I saw A LOT of PDA. The horrible and soul saddening kind. Men publicly using women and young girls as objects of pleasure…things I can’t mention here.

I saw girls dancing in brothels. Dancing… as if in an effort to disguise these sex houses as the more “culturally accepted” strip club. I saw tourists enjoying themselves in these brothels, numbed to the girl who looks 15, by their need for a good time. And the more that I looked around, the more it felt like someone had dropped the hands of all these girls and had left them completely alone and subject to the unimaginable.

clear streets

I was in a brothel…that will probably stand out to a lot of people. I’ve had to repeat it often to those who thought they misunderstood me. It’s a place where a lot of Christians won’t go because they are afraid of what they might see. But the truth is, you don’t have to see it because people like the teams at The Exodus Road are already engaged in this work. But they can’t do it alone. They work supported by the funding of people like me and you. People who are rich or less than rich who spare our extra to rescue a child from a place he/she was never meant to be.

The Exodus Road is raising money for their team in India to fund their investigations. Their goal is to get 50 people to donate $35 a month. When they told me this, I laughed. Not on purpose. It just came out. I instantly became worried that they would think I was rude. I didn’t laugh because it was funny, I laughed because I thought, ” After all that I just witnessed, it takes so little to continue the work of setting girls and boys free from physical torment?” I felt that God was handing us such a simple, real and tangible way to help.

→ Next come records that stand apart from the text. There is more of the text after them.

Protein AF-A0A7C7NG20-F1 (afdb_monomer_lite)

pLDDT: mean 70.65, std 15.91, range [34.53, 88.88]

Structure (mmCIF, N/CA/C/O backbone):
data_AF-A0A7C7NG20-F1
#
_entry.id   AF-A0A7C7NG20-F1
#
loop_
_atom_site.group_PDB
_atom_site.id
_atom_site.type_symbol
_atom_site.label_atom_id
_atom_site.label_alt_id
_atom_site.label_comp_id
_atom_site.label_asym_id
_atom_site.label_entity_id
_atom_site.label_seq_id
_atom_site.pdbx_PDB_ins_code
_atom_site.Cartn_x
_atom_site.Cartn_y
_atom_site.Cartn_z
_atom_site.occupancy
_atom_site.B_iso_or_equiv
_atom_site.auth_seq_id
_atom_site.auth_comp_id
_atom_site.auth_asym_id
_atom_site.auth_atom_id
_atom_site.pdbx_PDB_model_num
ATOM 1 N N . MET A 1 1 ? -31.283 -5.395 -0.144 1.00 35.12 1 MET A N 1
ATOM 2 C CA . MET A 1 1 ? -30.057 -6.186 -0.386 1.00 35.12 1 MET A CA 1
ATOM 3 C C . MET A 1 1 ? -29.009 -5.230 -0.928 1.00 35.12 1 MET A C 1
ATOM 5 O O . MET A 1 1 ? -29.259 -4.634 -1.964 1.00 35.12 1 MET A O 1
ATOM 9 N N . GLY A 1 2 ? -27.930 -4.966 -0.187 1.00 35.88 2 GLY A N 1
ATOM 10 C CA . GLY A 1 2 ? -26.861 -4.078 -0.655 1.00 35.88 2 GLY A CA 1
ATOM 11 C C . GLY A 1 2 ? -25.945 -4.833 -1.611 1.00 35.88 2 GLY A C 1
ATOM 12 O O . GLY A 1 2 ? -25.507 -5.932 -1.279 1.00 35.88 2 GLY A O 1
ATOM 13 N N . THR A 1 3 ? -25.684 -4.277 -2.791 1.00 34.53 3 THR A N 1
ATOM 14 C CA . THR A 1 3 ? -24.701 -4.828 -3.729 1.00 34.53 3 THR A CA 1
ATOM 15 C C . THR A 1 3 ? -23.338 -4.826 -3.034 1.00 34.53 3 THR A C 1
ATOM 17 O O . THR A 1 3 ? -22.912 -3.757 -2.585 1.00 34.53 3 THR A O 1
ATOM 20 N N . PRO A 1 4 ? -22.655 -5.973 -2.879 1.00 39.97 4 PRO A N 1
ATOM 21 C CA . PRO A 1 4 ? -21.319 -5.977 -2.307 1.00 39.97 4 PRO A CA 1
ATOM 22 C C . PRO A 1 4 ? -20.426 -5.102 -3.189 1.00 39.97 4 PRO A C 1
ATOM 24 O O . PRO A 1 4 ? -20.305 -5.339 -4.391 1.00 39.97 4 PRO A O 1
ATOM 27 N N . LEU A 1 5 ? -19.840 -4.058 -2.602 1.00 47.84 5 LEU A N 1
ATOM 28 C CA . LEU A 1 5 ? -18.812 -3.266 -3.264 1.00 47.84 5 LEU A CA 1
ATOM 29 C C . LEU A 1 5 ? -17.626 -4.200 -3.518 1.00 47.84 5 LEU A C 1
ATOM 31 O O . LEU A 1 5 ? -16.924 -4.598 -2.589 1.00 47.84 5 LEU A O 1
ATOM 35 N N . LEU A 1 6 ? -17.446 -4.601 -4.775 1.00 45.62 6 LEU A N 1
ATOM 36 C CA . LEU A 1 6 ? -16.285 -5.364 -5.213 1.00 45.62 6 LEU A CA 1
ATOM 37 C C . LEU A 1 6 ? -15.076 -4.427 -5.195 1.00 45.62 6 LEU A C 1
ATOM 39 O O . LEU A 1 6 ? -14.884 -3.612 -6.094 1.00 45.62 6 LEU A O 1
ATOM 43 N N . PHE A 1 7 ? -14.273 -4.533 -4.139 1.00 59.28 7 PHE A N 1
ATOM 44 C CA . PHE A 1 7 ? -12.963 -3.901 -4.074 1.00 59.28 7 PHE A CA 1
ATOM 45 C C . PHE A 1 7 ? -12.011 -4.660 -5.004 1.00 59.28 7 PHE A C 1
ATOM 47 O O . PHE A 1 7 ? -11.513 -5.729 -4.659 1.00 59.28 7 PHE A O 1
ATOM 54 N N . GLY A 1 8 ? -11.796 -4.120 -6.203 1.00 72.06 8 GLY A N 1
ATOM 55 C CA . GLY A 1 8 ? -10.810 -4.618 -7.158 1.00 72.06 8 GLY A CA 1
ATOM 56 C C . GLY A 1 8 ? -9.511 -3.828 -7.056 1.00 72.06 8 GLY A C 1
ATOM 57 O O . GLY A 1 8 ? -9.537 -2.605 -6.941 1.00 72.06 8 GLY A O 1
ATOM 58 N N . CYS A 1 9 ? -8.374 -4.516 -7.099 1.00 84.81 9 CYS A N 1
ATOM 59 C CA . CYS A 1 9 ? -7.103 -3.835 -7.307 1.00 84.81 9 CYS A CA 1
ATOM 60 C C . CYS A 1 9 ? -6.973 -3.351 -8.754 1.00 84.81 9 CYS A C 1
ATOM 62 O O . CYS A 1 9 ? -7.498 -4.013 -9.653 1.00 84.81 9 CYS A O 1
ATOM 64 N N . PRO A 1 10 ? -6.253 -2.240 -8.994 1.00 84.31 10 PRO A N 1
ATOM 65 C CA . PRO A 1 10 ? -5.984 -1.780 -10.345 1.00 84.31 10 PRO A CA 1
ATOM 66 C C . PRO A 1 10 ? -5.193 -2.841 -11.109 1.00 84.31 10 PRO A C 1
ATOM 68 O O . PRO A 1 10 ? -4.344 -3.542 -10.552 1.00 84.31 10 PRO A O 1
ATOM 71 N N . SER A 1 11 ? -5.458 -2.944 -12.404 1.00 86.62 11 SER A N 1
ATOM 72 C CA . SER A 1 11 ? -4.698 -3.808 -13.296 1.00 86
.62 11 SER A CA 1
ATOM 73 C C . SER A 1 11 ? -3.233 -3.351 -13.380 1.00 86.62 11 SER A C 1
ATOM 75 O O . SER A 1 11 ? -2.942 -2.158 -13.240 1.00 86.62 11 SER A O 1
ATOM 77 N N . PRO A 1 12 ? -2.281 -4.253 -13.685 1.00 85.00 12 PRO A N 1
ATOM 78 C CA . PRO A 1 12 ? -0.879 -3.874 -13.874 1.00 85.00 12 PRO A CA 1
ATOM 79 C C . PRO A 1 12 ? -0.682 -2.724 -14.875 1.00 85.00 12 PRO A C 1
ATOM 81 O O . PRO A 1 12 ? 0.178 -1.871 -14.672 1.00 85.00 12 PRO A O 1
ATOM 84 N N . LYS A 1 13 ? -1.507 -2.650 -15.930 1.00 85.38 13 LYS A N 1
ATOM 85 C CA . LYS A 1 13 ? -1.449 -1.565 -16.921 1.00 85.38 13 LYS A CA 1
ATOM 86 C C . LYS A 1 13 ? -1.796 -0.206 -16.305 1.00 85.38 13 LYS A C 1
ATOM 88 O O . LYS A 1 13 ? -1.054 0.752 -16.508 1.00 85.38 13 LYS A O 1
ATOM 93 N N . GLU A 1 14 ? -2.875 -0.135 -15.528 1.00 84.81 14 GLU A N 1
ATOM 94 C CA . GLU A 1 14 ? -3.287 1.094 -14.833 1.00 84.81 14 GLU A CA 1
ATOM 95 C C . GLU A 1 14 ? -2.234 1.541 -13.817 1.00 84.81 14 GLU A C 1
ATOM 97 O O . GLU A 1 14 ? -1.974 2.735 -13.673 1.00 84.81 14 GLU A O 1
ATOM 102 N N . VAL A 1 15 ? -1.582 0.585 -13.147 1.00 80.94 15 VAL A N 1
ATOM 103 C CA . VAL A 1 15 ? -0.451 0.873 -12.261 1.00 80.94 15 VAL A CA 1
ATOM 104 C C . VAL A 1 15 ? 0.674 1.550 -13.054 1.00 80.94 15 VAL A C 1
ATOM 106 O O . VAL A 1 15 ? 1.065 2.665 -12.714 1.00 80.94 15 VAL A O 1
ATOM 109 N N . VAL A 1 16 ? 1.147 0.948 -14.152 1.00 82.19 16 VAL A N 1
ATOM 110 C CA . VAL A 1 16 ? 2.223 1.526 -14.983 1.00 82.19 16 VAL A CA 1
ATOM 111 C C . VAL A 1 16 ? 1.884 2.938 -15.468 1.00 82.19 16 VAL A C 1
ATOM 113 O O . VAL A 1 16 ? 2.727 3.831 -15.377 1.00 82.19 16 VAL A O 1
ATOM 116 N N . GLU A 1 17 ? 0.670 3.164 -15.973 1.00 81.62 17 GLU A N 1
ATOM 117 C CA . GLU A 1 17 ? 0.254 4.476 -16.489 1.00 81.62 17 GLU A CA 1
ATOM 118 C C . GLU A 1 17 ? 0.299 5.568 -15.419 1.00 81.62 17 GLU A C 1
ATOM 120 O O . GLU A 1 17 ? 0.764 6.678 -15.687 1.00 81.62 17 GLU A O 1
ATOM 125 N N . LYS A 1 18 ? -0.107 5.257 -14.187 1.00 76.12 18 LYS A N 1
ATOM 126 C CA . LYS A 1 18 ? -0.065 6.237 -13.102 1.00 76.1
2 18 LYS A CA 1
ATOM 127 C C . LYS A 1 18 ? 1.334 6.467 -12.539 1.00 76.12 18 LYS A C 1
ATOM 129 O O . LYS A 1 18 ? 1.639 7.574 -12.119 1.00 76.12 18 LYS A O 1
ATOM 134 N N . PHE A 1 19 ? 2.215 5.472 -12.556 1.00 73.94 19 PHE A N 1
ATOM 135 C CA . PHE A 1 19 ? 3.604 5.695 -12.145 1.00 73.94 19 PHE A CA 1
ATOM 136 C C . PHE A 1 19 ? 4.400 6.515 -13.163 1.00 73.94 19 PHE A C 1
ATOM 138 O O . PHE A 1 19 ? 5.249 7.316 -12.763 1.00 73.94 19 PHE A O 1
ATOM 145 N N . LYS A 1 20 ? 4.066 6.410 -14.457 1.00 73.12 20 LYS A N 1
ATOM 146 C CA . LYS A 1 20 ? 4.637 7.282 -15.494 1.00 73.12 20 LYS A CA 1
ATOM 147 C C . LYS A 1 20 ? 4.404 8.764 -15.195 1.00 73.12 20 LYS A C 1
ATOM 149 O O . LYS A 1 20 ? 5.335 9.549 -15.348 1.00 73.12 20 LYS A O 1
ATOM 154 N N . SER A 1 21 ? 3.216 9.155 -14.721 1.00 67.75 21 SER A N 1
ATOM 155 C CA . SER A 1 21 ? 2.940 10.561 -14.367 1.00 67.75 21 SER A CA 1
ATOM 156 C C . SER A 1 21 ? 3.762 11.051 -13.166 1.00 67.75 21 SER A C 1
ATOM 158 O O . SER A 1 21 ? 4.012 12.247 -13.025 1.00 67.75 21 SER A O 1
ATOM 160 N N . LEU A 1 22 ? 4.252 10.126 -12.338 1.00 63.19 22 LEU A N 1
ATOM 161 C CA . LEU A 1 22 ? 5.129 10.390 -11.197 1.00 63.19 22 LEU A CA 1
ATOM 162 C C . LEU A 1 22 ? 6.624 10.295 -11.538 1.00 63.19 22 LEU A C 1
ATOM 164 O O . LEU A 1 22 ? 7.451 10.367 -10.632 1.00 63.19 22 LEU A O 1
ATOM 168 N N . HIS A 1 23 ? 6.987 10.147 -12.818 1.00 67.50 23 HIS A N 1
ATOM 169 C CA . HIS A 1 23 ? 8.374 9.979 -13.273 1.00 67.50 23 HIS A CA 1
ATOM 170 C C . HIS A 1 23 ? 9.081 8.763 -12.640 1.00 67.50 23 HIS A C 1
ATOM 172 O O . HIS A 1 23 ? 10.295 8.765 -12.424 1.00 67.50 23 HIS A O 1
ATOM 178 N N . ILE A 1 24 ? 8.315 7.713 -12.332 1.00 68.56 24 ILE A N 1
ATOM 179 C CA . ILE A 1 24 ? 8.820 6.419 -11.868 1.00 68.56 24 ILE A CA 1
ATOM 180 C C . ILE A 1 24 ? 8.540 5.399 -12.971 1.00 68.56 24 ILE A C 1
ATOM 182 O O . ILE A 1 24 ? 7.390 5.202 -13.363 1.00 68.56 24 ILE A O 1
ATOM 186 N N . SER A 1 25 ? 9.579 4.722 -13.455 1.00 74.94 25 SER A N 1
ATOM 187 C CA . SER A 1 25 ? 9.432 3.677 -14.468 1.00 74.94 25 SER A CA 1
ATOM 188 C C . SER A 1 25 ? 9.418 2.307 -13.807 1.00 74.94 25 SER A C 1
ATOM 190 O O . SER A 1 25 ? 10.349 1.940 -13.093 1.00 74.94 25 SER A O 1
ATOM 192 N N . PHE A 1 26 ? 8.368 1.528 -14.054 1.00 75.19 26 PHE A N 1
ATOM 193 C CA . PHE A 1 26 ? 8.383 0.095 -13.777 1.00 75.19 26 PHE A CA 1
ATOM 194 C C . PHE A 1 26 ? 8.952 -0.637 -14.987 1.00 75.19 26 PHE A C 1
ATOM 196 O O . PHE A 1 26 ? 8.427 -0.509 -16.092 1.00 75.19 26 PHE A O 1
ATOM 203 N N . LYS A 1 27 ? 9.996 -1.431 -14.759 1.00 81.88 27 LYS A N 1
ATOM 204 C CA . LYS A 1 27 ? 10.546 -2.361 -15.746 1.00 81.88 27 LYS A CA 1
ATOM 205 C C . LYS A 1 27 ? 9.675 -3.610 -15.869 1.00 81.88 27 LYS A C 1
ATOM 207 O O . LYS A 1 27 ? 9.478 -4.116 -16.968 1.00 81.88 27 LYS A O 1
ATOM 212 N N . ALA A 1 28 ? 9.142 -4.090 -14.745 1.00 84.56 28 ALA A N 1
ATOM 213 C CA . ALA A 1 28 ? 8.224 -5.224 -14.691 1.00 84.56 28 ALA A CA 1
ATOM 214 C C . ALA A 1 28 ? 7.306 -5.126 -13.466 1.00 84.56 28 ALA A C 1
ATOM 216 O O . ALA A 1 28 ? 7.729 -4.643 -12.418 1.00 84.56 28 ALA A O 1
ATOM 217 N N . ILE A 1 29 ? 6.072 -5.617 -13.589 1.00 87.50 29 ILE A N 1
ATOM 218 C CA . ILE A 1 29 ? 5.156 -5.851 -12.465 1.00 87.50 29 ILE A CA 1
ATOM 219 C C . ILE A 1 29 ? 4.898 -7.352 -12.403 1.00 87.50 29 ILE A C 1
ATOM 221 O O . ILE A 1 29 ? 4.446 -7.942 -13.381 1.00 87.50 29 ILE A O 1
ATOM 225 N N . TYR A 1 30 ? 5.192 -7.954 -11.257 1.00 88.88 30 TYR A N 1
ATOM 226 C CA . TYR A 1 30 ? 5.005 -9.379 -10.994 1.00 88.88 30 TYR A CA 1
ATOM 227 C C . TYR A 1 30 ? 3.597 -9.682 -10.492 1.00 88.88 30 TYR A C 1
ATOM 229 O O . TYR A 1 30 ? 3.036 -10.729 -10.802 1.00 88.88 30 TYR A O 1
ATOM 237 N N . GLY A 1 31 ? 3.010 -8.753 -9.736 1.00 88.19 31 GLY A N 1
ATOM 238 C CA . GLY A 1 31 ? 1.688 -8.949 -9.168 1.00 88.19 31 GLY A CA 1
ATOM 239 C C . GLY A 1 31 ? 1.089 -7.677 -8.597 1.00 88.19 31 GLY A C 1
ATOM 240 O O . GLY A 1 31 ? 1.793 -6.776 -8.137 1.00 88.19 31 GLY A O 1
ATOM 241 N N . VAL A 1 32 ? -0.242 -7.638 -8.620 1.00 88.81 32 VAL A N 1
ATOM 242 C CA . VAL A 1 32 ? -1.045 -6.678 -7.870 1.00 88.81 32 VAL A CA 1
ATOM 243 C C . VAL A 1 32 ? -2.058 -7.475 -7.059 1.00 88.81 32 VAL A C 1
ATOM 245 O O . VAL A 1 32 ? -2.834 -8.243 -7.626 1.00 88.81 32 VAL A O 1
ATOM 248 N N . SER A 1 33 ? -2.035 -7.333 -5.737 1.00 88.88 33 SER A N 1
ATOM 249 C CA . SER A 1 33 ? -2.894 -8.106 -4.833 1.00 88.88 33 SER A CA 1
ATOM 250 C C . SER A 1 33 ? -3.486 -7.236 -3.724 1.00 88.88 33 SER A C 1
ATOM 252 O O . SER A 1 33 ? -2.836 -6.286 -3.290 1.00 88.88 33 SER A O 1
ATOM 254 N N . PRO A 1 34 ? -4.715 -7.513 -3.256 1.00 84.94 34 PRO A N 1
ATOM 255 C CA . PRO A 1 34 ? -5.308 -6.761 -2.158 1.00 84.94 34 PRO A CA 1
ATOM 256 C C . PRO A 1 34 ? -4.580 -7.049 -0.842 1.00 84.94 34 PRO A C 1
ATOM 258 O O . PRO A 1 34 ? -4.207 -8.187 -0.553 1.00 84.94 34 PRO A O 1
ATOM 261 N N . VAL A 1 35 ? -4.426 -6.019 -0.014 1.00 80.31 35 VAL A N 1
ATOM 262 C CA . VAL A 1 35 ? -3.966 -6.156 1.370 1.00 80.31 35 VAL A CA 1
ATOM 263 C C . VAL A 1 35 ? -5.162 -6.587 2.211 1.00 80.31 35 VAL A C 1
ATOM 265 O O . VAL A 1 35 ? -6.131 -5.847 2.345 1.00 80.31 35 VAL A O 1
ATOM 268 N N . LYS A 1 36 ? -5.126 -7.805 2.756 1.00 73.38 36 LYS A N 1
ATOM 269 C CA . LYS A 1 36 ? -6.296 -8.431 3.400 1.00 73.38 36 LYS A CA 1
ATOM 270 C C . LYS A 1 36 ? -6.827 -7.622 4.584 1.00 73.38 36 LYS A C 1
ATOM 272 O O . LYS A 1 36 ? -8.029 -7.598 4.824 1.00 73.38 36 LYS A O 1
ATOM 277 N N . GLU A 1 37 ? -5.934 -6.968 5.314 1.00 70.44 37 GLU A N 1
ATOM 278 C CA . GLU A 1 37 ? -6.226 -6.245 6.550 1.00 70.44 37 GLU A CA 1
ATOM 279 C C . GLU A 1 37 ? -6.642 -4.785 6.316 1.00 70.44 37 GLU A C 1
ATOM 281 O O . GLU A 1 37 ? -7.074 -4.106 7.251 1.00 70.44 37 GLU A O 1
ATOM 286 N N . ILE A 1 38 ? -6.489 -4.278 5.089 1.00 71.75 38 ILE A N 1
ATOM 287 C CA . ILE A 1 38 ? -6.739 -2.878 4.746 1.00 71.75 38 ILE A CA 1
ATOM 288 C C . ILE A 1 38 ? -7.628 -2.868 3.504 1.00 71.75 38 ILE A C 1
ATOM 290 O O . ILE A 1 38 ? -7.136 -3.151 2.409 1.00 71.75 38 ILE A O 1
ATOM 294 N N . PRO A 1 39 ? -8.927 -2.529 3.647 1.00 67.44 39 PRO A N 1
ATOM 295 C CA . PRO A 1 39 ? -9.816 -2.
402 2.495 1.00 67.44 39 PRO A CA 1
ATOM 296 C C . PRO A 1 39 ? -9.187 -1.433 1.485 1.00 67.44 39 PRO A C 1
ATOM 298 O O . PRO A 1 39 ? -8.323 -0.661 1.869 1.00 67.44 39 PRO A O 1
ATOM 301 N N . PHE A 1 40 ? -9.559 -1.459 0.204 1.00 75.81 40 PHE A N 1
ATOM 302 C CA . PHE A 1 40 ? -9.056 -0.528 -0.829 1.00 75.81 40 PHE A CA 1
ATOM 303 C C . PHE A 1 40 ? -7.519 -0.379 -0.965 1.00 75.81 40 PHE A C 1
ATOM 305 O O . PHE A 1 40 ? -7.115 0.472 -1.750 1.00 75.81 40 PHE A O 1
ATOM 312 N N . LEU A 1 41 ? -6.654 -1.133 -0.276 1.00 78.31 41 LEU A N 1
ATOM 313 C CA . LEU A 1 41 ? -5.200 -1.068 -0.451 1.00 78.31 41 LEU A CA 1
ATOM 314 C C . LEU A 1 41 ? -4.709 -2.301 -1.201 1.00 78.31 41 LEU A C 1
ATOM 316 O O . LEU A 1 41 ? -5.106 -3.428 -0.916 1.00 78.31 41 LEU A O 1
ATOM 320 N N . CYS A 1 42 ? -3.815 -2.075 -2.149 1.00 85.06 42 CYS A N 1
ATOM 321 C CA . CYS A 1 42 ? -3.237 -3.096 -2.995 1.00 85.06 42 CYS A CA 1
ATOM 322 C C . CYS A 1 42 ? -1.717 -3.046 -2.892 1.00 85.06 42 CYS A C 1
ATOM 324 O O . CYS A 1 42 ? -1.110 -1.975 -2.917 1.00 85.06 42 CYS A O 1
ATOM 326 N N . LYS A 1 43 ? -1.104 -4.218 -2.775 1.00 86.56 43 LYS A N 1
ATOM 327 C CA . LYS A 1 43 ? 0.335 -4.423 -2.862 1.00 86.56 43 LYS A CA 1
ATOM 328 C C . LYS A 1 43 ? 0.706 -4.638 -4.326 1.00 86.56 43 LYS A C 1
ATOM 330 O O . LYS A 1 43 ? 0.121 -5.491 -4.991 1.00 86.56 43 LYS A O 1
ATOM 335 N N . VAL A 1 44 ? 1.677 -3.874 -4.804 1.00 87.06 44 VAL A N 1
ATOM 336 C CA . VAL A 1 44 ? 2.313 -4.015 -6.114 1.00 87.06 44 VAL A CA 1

$35 a month is not a lot of money for the majority of Americans and yet $35 can fuel one night of local investigations for The Exodus Road.

My husband recently showed me a stat that American’s spent $235 a month on entertainment in 2012. Not on food or clothes… just being entertained. I realize that I laughed in that meeting because I knew $35 a month should be easy.

I’m asking you to donate as an act of holding the hands of the workers of The Exodus Road because their work can be lonely and dark. But mostly I’m asking you to hold the hands of the girls and boys who are being abused and literally desecrated.

I use that word on purpose. It is not a hyperbole.

Desecration is the act of depriving something of its sacred character and the destructive treatment of that which is to be held sacred or holy. It fits well to describe the vile act of children being used for sex.

Cornel West says, “Never forget that justice is what love looks like in public.” I didn’t understand what that meant for a long time. After a life long obsession with PDA, I still somehow missed the point. I understand now that justice is love’s PDA. I see that we can not say that we love people and leave them at the mercy of the evil systems and people of the world. We have to work to set right what has been made wrong.This is what The Exodus Road works to do.

They are not a large sexy organization that many have heard about. Essentially, they aren’t the pretty girl with wind in their hair or a beam of light around their head, but they are doing tangible, and beautiful work in the dark reality of human trafficking. They have not decided that the work is too big and have decided instead to marry their empathy with action. I believe in what they do and how they do it. I believe that they are a hand worth holding as they take the hands of children and walk them out of brothels and into a new and incredibly different life.